While the slowing economy has not as yet caused a decline in the percentage of home loans applications being approved by the banks, they have begun to raise deposit requirements in recent months.
This is according to Shaun Rademeyer, CEO of mortgage originator, BetterLife Home Loans.
“Our statistics show that as yet we are still securing approvals for 75% of the home loan applications we submit, and that the banks are still keen to grant home loans. However, they are applying strict affordability criteria in terms of the National Credit Act, with the result that most buyers now require a bigger percentage of the purchase price as a deposit than they did a year ago,” he said.
“The main reason for this change is the steady rise in interest rates since July last year, which has pushed up the monthly repayments on all kinds of debt and, combined with rising inflation, has put many household budgets under pressure and negatively affected housing affordability.”

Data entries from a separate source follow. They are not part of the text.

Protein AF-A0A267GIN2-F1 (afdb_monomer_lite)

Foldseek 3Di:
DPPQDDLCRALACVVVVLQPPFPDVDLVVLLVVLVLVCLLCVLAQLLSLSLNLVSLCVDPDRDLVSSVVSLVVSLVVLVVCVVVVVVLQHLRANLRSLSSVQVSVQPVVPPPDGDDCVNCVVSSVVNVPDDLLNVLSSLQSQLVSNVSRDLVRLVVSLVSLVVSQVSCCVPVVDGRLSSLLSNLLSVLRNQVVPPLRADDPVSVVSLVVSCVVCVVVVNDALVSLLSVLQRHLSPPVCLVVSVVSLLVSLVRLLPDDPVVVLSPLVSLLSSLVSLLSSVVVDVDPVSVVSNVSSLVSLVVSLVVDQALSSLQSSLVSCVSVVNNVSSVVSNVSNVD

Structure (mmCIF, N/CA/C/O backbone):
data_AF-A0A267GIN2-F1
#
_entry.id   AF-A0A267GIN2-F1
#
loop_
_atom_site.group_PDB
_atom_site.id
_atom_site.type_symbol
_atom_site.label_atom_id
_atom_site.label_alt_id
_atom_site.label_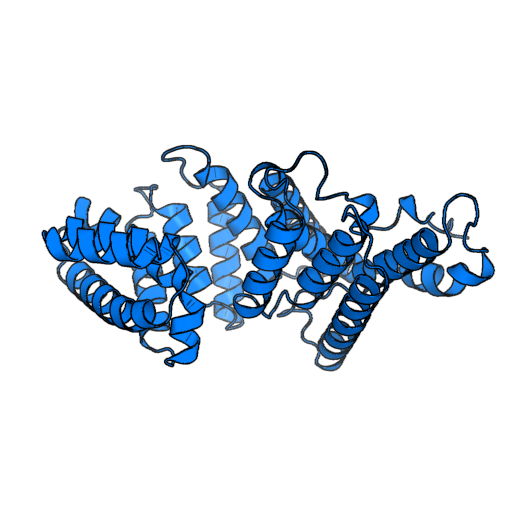comp_id
_atom_site.label_asym_id
_atom_site.label_entity_id
_atom_site.label_seq_id
_atom_site.pdbx_PDB_ins_code
_atom_site.Cartn_x
_atom_site.Cartn_y
_atom_site.Cartn_z
_atom_site.occupancy
_atom_site.B_iso_or_equiv
_atom_site.auth_seq_id
_atom_site.auth_comp_id
_atom_site.auth_asym_id
_atom_site.auth_atom_id
_atom_site.pdbx_PDB_model_num
ATOM 1 N N . MET A 1 1 ? 22.615 -22.820 -25.291 1.00 31.62 1 MET A N 1
ATOM 2 C CA . MET A 1 1 ? 22.286 -21.438 -25.690 1.00 31.62 1 MET A CA 1
ATOM 3 C C . MET A 1 1 ? 20.836 -21.190 -25.323 1.00 31.62 1 MET A C 1
ATOM 5 O O . MET A 1 1 ? 19.951 -21.708 -25.989 1.00 31.62 1 MET A O 1
ATOM 9 N N . THR A 1 2 ? 20.594 -20.523 -24.198 1.00 38.62 2 THR A N 1
ATOM 10 C CA . THR A 1 2 ? 19.268 -20.021 -23.816 1.00 38.62 2 THR A CA 1
ATOM 11 C C . THR A 1 2 ? 18.884 -18.913 -24.795 1.00 38.62 2 THR A C 1
ATOM 13 O O . THR A 1 2 ? 19.697 -18.037 -25.079 1.00 38.62 2 THR A O 1
ATOM 16 N N . SER A 1 3 ? 17.687 -18.977 -25.383 1.00 45.78 3 SER A N 1
ATOM 17 C CA . SER A 1 3 ? 17.191 -17.901 -26.243 1.00 45.78 3 SER A CA 1
ATOM 18 C C . SER A 1 3 ? 17.114 -16.615 -25.420 1.00 45.78 3 SER A C 1
ATOM 20 O O . SER A 1 3 ? 16.401 -16.596 -24.416 1.00 45.78 3 SER A O 1
ATOM 22 N N . LEU A 1 4 ? 17.842 -15.568 -25.817 1.00 52.72 4 LEU A N 1
ATOM 23 C CA . LEU A 1 4 ? 17.711 -14.234 -25.226 1.00 52.72 4 LEU A CA 1
ATOM 24 C C . LEU A 1 4 ? 16.230 -13.835 -25.267 1.00 52.72 4 LEU A C 1
ATOM 26 O O . LEU A 1 4 ? 15.633 -13.847 -26.347 1.00 52.72 4 LEU A O 1
ATOM 30 N N . GLN A 1 5 ? 15.637 -13.515 -24.111 1.00 60.09 5 GLN A N 1
ATOM 31 C CA . GLN A 1 5 ? 14.296 -12.931 -24.084 1.00 60.09 5 GLN A CA 1
ATOM 32 C C . GLN A 1 5 ? 14.273 -11.680 -24.966 1.00 60.09 5 GLN A C 1
ATOM 34 O O . GLN A 1 5 ? 15.236 -10.917 -25.008 1.00 60.09 5 GLN A O 1
ATOM 39 N N . SER A 1 6 ? 13.190 -11.456 -25.695 1.00 72.81 6 SER A N 1
ATOM 40 C CA . SER A 1 6 ? 12.978 -10.171 -26.362 1.00 72.81 6 SER A CA 1
ATOM 41 C C . SER A 1 6 ? 12.486 -9.127 -25.344 1.00 72.81 6 SER A C 1
ATOM 43 O O . SER A 1 6 ? 11.962 -9.477 -24.288 1.00 72.81 6 SER A O 1
ATOM 45 N N . LEU A 1 7 ? 12.670 -7.825 -25.612 1.00 75.81 7 LEU A N 1
ATOM 46 C CA . LEU A 1 7 ? 12.298 -6.753 -24.663 1.00 75.81 7 LEU A CA 1
ATOM 47 C C . LEU A 1 7 ? 10.829 -6.830 -24.204 1.00 75.81 7 LEU A C 1
ATOM 49 O O . LEU A 1 7 ? 10.506 -6.464 -23.077 1.00 75.81 7 LEU A O 1
ATOM 53 N N . ASP A 1 8 ? 9.937 -7.303 -25.068 1.00 78.00 8 ASP A N 1
ATOM 54 C CA . ASP A 1 8 ? 8.509 -7.516 -24.812 1.00 78.00 8 ASP A CA 1
ATOM 55 C C . ASP A 1 8 ? 8.198 -8.730 -23.918 1.00 78.00 8 ASP A C 1
ATOM 57 O O . ASP A 1 8 ? 7.055 -8.885 -23.490 1.00 78.00 8 ASP A O 1
ATOM 61 N N . GLN A 1 9 ? 9.196 -9.555 -23.597 1.00 79.88 9 GLN A N 1
ATOM 62 C CA . GLN A 1 9 ? 9.082 -10.702 -22.689 1.00 79.88 9 GLN A CA 1
ATOM 63 C C . GLN A 1 9 ? 9.588 -10.402 -21.270 1.00 79.88 9 GLN A C 1
ATOM 65 O O . GLN A 1 9 ? 9.407 -11.226 -20.375 1.00 79.88 9 GLN A O 1
ATOM 70 N N . LEU A 1 10 ? 10.201 -9.234 -21.046 1.00 83.50 10 LEU A N 1
ATOM 71 C CA . LEU A 1 10 ? 10.699 -8.835 -19.730 1.00 83.50 10 LEU A CA 1
ATOM 72 C C . LEU A 1 10 ? 9.544 -8.494 -18.779 1.00 83.50 10 LEU A C 1
ATOM 74 O O . LEU A 1 10 ? 8.598 -7.800 -19.154 1.00 83.50 10 LEU A O 1
ATOM 78 N N . GLU A 1 11 ? 9.632 -8.926 -17.522 1.00 88.88 11 GLU A N 1
ATOM 79 C CA . GLU A 1 11 ? 8.677 -8.541 -16.476 1.00 88.88 11 GLU A CA 1
ATOM 80 C C . GLU A 1 11 ? 8.935 -7.086 -16.040 1.00 88.88 11 GLU A C 1
ATOM 82 O O . GLU A 1 11 ? 9.825 -6.823 -15.230 1.00 88.88 11 GLU A O 1
ATOM 87 N N . CYS A 1 12 ? 8.175 -6.132 -16.590 1.00 93.44 12 CYS A N 1
ATOM 88 C CA . CYS A 1 12 ? 8.293 -4.708 -16.268 1.00 93.44 12 CYS A CA 1
ATOM 89 C C . CYS A 1 12 ? 7.013 -3.914 -16.578 1.00 93.44 12 CYS A C 1
ATOM 91 O O . CYS A 1 12 ? 6.055 -4.436 -17.154 1.00 93.44 12 CYS A O 1
ATOM 93 N N . HIS A 1 13 ? 6.974 -2.622 -16.243 1.00 96.50 13 HIS A N 1
ATOM 94 C CA . HIS A 1 13 ? 5.753 -1.821 -16.389 1.00 96.50 13 HIS A CA 1
ATOM 95 C C . HIS A 1 13 ? 5.296 -1.694 -17.850 1.00 96.50 13 HIS A C 1
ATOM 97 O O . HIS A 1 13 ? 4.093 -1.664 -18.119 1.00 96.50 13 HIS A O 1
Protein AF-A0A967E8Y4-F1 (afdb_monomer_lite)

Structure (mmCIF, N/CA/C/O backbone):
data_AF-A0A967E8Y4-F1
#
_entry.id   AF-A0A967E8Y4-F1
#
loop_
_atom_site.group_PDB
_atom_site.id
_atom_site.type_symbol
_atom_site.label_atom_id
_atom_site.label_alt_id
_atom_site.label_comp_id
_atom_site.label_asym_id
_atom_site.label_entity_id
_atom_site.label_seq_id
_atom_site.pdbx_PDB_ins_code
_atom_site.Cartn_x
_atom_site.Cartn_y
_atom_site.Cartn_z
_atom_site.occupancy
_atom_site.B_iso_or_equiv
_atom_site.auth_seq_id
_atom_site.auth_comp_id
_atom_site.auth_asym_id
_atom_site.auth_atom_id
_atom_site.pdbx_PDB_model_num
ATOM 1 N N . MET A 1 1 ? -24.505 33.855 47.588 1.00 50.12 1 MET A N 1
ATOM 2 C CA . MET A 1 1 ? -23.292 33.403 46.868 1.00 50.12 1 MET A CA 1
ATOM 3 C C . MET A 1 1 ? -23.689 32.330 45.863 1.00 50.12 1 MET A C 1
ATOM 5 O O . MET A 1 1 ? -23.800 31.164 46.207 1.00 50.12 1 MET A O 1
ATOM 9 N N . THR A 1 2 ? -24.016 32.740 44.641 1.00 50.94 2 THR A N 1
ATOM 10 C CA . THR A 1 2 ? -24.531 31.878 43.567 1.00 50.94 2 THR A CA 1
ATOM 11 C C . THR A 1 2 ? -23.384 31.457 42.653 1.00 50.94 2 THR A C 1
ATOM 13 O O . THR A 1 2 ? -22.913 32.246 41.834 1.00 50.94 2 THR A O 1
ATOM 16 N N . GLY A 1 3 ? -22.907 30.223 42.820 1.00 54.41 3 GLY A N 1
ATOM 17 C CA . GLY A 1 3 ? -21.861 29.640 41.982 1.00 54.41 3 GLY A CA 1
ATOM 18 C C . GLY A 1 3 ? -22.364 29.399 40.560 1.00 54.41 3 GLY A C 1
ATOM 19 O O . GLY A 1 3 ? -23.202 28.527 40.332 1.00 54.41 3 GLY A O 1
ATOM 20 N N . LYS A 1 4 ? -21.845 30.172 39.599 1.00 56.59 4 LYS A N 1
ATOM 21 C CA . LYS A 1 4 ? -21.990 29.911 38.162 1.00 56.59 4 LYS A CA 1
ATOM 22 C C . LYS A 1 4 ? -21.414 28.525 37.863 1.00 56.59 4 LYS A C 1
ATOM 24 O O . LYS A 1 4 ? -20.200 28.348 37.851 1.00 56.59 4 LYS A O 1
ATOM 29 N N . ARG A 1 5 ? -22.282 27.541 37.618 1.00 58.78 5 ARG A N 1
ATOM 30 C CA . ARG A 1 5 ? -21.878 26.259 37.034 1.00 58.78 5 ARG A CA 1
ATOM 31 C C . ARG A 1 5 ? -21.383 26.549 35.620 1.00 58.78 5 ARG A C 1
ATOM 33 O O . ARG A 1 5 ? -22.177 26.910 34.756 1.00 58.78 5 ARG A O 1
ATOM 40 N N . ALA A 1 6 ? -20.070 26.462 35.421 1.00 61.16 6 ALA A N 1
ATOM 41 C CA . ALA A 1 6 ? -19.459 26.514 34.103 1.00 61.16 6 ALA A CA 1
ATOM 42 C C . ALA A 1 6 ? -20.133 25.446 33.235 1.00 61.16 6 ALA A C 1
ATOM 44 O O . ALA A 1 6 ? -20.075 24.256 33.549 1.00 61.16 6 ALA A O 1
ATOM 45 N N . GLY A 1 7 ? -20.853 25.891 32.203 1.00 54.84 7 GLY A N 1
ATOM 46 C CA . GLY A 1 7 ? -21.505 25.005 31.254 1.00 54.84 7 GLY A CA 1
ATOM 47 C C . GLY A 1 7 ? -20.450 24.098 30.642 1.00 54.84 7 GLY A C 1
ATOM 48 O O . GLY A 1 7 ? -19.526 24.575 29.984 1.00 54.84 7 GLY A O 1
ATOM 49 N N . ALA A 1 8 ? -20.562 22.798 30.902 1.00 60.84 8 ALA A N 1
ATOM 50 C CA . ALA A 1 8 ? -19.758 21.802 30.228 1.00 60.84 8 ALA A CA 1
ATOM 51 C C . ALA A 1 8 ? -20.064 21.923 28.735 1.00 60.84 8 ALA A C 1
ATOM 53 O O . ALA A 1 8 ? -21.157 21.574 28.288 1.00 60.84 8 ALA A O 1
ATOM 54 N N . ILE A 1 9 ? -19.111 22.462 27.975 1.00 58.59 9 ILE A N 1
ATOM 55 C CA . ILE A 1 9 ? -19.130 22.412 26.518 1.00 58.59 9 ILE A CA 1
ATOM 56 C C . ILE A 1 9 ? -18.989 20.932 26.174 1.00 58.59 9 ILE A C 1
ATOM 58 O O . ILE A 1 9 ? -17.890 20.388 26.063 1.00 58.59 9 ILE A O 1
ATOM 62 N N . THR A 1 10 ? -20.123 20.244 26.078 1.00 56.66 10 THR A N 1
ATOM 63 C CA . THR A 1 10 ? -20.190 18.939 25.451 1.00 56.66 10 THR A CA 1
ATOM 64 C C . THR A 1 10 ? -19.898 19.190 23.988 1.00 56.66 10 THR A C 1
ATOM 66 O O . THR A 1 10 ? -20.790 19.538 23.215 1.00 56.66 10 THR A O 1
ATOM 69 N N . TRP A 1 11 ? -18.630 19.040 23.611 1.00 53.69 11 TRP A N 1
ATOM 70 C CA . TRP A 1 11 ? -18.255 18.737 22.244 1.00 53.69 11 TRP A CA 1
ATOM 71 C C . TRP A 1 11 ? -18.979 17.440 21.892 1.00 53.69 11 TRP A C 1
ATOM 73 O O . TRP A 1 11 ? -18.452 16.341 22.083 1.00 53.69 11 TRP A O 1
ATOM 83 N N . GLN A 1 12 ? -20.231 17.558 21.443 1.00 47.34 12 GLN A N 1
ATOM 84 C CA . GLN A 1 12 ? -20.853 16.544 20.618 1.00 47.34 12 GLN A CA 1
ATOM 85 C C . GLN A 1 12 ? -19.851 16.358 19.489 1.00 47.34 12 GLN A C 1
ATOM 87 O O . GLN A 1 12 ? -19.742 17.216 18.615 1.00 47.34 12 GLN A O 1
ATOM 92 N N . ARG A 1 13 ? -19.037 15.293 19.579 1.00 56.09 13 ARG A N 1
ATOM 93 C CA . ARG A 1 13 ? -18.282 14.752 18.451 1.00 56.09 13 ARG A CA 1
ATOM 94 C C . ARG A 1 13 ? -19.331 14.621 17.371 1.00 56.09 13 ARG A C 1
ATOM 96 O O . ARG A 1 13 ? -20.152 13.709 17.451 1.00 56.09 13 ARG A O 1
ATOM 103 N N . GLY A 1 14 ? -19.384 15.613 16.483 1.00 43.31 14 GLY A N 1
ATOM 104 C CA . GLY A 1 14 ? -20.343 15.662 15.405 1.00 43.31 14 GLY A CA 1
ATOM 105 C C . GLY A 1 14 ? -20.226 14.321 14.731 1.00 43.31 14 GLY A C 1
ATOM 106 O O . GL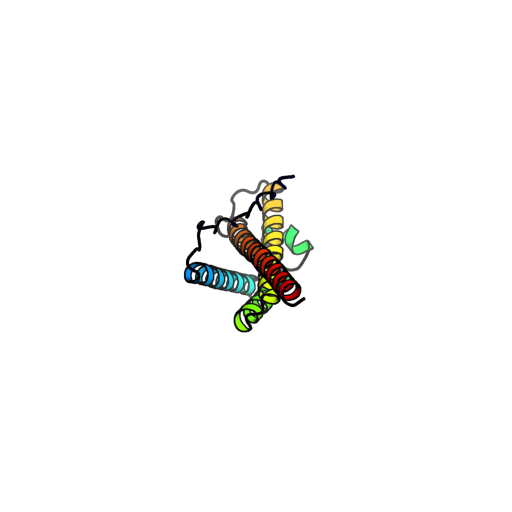Y A 1 14 ? -19.155 13.990 14.223 1.00 43.31 14 GLY A O 1
ATOM 107 N N . GLY A 1 15 ? -21.277 13.509 14.865 1.00 46.28 15 GLY A N 1
ATOM 108 C CA . GLY A 1 15 ? -21.363 12.239 14.181 1.00 46.28 15 GLY A CA 1
ATOM 109 C C . GLY A 1 15 ? -21.141 12.579 12.727 1.00 46.28 15 GLY A C 1
ATOM 110 O O . GLY A 1 15 ? -21.970 13.262 12.123 1.00 46.28 15 GLY A O 1
ATOM 111 N N . SER A 1 16 ? -19.964 12.225 12.220 1.00 52.69 16 SER A N 1
ATOM 112 C CA . SER A 1 16 ? -19.553 12.529 10.867 1.00 52.69 16 SER A CA 1
ATOM 113 C C . SER A 1 16 ? -20.423 11.677 9.953 1.00 52.69 16 SER A C 1
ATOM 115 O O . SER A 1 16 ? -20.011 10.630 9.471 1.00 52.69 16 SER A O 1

Average deposit required per price category
|#||Purchase price||Av deposit 12-months||Maximum % of purchase price|
|1||R0 – R250,000||R17,205||–|
|2||R250,000 – R500,000||R30,638||12.3%|
|3||R500,000 – R1 million||R93,371||18.7%|
|4||R1 million – R1.5 million||R222,353||22.2%|
|5||R1.5 million – R2.5 million||R432,277||28.8%|
After paying all their monthly bills, many households just don’t have enough disposable income left to comfortably afford a bond repayment.
In such circumstances, the banks have no choice but to restrict the size of loans they make – with the result that prospective buyers must either purchase less expensive properties or put down bigger deposits, the mortgage originator said.
“Indeed, as the table shows, there is a ‘sliding scale’ of deposit payments according to property price, with buyers who fall into the R250,000 to R500,000 purchase price category currently paying an average of around R31,000, for example, and those who fall into the R500,000 to R1 million category paying an average of around R93,000.”
New data on new mortgage lending from the South African Reserve Bank showed a significant year-on-year decline – which is in line with numerous indicators of residential activity pointing to slowdown in the property sector.
The June 2016 SARB Quarterly Bulletin showed the value of new residential mortgage loans granted have declined by 14.57% year-on-year for the 1st quarter of 2016.